## Exercise
Below are some records; output exactly the lines from the line with "ATOM 241 C CA" to the line with "ATOM 256 N N", both ends kept, and nothing more.

## Record extracts
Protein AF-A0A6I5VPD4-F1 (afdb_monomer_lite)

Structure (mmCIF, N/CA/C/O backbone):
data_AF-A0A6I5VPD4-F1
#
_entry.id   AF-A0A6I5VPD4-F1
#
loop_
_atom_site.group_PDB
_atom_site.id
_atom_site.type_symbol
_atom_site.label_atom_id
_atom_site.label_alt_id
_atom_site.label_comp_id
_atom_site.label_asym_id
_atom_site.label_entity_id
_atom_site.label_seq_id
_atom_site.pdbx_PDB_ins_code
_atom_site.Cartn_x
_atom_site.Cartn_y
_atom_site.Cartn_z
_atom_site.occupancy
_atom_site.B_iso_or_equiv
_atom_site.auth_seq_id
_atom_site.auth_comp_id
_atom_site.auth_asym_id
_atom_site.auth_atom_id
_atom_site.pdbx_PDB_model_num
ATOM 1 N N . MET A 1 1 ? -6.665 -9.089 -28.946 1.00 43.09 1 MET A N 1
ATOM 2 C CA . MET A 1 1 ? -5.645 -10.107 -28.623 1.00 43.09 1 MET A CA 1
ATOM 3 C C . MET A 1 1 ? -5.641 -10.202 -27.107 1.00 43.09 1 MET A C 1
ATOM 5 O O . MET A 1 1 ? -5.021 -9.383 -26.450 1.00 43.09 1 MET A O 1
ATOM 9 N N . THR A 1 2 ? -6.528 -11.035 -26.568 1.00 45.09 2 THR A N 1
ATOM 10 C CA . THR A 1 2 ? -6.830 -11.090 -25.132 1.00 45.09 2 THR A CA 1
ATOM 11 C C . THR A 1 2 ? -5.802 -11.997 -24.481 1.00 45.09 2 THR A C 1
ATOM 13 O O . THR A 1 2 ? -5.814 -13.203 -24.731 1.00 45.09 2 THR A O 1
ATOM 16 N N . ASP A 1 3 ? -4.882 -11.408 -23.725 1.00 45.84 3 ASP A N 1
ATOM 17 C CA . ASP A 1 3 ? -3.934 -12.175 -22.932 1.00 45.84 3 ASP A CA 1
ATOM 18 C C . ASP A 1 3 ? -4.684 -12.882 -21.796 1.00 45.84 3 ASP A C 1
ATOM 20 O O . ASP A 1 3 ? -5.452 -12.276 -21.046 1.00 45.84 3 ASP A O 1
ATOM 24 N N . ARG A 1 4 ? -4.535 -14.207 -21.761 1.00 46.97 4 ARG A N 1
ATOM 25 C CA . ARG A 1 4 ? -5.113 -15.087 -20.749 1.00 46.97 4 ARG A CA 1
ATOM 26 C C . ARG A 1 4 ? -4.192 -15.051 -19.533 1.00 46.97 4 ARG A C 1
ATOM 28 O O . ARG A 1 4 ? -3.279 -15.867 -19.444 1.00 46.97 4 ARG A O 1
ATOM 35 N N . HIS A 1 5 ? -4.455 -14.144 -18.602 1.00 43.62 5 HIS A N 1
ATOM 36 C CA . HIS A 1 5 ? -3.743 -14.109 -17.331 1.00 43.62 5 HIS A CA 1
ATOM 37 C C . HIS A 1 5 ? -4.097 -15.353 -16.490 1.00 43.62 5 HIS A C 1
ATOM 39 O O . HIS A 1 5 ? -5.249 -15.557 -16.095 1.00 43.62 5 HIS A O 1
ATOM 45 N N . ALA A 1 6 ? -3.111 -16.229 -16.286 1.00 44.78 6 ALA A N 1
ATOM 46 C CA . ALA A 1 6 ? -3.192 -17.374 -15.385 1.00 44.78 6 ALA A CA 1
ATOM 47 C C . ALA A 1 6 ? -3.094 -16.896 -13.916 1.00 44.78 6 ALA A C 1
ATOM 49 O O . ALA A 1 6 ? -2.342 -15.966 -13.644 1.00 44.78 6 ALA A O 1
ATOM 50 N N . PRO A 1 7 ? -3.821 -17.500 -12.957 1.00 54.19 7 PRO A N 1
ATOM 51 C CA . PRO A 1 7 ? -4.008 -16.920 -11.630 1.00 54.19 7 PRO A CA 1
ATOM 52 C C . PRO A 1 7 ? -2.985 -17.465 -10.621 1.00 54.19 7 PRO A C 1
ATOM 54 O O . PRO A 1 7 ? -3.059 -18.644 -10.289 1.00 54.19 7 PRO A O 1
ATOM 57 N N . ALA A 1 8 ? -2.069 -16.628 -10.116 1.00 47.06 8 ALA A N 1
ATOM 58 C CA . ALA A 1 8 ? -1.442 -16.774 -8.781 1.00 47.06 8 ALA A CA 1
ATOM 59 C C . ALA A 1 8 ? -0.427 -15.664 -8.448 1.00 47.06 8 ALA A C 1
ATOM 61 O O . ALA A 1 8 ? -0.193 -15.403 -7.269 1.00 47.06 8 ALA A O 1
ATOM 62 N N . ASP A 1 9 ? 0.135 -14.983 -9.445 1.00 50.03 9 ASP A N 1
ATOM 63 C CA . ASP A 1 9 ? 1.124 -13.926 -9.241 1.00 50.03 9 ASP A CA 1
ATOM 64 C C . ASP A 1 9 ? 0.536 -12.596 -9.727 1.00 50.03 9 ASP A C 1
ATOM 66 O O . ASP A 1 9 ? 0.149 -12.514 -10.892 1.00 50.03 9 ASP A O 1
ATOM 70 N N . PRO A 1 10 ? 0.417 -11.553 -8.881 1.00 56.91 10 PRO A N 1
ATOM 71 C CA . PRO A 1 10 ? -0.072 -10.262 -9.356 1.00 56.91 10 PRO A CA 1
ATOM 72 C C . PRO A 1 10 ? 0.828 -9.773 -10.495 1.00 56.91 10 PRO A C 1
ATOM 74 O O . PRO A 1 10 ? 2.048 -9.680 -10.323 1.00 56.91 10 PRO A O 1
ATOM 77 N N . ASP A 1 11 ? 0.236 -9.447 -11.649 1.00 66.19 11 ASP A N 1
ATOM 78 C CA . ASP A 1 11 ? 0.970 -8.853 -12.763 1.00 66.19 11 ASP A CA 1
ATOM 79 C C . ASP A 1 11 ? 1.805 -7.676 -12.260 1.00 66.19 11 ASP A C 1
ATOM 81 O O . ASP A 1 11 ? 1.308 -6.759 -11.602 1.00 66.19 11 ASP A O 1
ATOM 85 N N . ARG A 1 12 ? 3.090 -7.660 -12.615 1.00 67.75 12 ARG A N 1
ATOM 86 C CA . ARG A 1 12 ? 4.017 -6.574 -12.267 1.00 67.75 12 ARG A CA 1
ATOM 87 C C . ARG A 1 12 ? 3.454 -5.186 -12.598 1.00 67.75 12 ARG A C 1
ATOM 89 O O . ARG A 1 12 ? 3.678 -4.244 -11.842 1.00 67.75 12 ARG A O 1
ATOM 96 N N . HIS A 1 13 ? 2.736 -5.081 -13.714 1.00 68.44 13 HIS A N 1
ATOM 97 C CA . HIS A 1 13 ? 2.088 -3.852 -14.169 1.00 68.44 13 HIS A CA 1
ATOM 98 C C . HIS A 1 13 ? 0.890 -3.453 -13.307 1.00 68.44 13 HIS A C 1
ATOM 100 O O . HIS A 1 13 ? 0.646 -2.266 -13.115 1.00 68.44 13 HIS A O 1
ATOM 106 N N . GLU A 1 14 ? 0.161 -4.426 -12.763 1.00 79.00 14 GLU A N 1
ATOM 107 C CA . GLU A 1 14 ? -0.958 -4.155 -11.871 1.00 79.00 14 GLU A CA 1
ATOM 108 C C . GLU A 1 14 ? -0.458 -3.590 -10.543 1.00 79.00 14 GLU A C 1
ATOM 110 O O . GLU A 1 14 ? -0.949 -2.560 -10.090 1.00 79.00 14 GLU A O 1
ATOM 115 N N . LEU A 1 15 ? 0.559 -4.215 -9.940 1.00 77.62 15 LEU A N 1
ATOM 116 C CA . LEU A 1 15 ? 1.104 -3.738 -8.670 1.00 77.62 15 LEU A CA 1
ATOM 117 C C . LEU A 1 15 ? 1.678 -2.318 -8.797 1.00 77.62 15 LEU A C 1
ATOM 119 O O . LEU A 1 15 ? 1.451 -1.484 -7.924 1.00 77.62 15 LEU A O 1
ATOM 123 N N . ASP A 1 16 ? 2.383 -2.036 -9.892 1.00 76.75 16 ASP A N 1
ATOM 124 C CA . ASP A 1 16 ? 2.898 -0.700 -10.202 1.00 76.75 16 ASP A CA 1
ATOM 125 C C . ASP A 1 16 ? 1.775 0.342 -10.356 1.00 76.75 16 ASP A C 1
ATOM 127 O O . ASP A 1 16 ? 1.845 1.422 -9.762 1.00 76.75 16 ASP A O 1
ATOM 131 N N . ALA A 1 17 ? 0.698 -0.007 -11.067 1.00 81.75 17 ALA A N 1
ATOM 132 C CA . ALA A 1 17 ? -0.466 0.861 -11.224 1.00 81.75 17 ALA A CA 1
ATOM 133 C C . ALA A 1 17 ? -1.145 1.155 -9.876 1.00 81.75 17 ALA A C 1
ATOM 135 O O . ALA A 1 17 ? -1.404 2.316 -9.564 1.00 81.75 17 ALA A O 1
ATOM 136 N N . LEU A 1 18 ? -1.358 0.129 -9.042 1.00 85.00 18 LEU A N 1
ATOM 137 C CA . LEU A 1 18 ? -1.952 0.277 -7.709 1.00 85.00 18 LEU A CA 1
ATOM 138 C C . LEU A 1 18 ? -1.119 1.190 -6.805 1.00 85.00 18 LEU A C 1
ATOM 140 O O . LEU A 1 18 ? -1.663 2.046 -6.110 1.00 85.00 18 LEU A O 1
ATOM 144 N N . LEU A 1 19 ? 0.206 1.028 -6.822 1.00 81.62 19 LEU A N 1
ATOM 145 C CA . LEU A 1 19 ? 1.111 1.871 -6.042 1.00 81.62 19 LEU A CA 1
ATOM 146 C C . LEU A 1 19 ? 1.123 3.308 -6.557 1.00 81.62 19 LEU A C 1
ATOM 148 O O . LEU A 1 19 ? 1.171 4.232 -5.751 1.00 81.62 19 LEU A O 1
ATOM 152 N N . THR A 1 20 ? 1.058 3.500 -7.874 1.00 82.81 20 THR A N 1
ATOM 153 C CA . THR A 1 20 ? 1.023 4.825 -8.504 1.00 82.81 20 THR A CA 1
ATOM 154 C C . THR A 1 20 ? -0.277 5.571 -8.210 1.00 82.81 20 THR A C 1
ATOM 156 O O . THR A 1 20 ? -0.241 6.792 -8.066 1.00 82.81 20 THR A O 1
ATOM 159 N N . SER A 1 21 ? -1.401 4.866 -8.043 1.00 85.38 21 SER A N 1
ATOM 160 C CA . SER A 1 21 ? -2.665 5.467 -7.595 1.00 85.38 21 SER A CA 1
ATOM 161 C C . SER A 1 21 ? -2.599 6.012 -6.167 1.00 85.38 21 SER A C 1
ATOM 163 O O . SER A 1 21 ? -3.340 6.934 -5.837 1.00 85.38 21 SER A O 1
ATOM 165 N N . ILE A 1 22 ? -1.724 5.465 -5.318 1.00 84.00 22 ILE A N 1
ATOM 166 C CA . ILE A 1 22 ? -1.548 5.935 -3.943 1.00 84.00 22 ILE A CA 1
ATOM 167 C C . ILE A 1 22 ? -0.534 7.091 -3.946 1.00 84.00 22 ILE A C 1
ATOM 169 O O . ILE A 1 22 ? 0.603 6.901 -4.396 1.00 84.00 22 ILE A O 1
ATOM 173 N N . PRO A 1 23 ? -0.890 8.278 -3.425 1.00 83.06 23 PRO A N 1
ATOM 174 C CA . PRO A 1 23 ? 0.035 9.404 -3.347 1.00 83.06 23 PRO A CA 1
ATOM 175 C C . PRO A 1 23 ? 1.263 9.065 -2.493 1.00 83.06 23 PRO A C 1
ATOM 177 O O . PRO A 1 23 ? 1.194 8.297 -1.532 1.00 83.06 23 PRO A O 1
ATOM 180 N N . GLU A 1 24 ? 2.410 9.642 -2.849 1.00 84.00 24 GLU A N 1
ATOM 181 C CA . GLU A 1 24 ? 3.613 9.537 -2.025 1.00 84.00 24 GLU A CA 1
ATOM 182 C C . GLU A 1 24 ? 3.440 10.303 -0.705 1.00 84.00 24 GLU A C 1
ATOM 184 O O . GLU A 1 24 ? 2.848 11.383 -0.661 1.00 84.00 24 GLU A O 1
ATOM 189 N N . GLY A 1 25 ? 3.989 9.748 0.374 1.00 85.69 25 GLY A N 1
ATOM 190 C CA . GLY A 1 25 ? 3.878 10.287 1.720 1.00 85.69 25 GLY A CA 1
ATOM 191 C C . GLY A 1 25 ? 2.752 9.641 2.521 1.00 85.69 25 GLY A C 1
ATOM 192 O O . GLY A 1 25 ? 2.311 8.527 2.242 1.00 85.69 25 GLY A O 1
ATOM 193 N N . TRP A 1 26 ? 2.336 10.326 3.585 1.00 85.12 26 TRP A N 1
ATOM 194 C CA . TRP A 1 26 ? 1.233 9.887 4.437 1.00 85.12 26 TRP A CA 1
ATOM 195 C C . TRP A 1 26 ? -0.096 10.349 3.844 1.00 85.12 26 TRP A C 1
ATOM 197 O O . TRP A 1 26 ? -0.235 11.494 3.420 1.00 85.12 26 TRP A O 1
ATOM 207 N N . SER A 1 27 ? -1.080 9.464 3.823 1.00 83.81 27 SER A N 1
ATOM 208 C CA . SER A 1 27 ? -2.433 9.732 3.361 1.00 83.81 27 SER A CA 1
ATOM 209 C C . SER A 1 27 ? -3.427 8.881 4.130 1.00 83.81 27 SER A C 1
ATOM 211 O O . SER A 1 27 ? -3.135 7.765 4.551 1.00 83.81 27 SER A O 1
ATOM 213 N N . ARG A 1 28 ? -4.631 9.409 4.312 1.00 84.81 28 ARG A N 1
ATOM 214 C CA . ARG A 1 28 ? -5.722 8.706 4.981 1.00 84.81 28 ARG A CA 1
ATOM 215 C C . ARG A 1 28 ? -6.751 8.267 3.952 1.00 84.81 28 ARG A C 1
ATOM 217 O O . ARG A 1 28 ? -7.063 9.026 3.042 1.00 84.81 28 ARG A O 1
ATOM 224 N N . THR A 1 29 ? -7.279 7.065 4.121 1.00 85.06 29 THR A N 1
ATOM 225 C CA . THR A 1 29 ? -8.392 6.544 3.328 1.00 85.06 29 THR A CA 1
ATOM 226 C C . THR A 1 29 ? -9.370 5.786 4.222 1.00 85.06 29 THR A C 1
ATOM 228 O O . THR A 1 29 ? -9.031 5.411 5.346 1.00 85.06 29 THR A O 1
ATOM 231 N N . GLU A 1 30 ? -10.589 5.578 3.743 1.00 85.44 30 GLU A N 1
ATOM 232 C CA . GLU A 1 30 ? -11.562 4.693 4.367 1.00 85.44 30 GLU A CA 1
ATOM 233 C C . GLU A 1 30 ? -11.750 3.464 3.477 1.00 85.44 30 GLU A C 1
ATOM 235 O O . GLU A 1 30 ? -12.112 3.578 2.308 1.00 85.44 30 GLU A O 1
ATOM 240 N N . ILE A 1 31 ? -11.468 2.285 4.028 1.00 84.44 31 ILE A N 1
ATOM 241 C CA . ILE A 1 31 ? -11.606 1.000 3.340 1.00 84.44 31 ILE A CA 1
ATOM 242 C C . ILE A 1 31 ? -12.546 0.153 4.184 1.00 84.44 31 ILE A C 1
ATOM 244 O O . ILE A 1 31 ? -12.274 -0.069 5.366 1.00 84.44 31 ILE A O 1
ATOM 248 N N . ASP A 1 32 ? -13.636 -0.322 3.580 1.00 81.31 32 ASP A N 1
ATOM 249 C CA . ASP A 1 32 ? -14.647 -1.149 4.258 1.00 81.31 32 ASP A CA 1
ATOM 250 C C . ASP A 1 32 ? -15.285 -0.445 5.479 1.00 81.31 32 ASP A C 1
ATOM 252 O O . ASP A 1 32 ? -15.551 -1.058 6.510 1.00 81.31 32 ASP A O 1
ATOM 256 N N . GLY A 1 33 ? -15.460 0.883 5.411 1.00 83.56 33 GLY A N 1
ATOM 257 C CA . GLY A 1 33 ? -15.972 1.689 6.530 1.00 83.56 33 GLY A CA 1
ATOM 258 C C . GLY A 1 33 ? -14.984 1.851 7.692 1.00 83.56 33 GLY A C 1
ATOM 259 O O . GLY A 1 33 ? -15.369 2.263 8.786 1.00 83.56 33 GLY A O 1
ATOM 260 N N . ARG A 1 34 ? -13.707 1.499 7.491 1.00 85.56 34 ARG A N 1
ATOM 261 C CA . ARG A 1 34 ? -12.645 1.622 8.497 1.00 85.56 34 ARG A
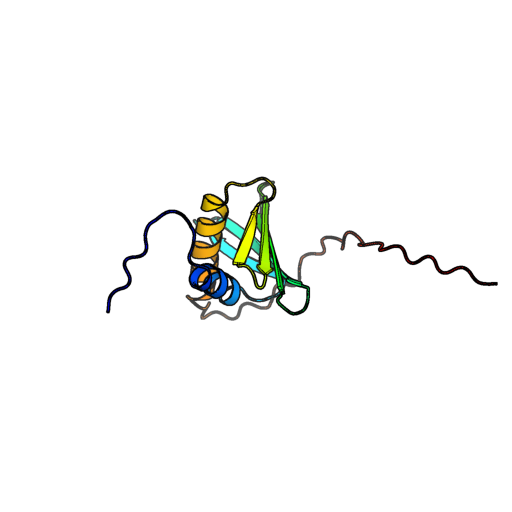 CA 1
ATOM 262 C C . ARG A 1 34 ? -11.607 2.630 8.033 1.00 85.56 34 ARG A C 1
ATOM 264 O O . ARG A 1 34 ? -11.131 2.558 6.903 1.00 85.56 34 ARG A O 1
ATOM 271 N N . GLY A 1 35 ? -11.222 3.549 8.913 1.00 88.19 35 GLY A N 1
ATOM 272 C CA . GLY A 1 35 ? -10.171 4.522 8.628 1.00 88.19 35 GLY A CA 1
ATOM 273 C C . GLY A 1 35 ? -8.790 3.869 8.637 1.00 88.19 35 GLY A C 1
ATOM 274 O O . GLY A 1 35 ? -8.400 3.255 9.627 1.00 88.19 35 GLY A O 1
ATOM 275 N N . TRP A 1 36 ? -8.030 4.047 7.565 1.00 89.44 36 TRP A N 1
ATOM 276 C CA . TRP A 1 36 ? -6.649 3.594 7.439 1.00 89.44 36 TRP A CA 1
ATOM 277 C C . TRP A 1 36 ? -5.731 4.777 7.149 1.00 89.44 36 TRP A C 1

## Worked solution
ATOM 241 C CA . ILE A 1 31 ? -11.606 1.000 3.340 1.00 84.44 31 ILE A CA 1
ATOM 242 C C . ILE A 1 31 ? -12.546 0.153 4.184 1.00 84.44 31 ILE A C 1
ATOM 244 O O . ILE A 1 31 ? -12.274 -0.069 5.366 1.00 84.44 31 ILE A O 1
ATOM 248 N N . ASP A 1 32 ? -13.636 -0.322 3.580 1.00 81.31 32 ASP A N 1
ATOM 249 C CA . ASP A 1 32 ? -14.647 -1.149 4.258 1.00 81.31 32 ASP A CA 1
ATOM 250 C C . ASP A 1 32 ? -15.285 -0.445 5.479 1.00 81.31 32 ASP A C 1
ATOM 252 O O . ASP A 1 32 ? -15.551 -1.058 6.510 1.00 81.31 32 ASP A O 1
ATOM 256 N N . GLY A 1 33 ? -15.460 0.883 5.411 1.00 83.56 33 GLY A N 1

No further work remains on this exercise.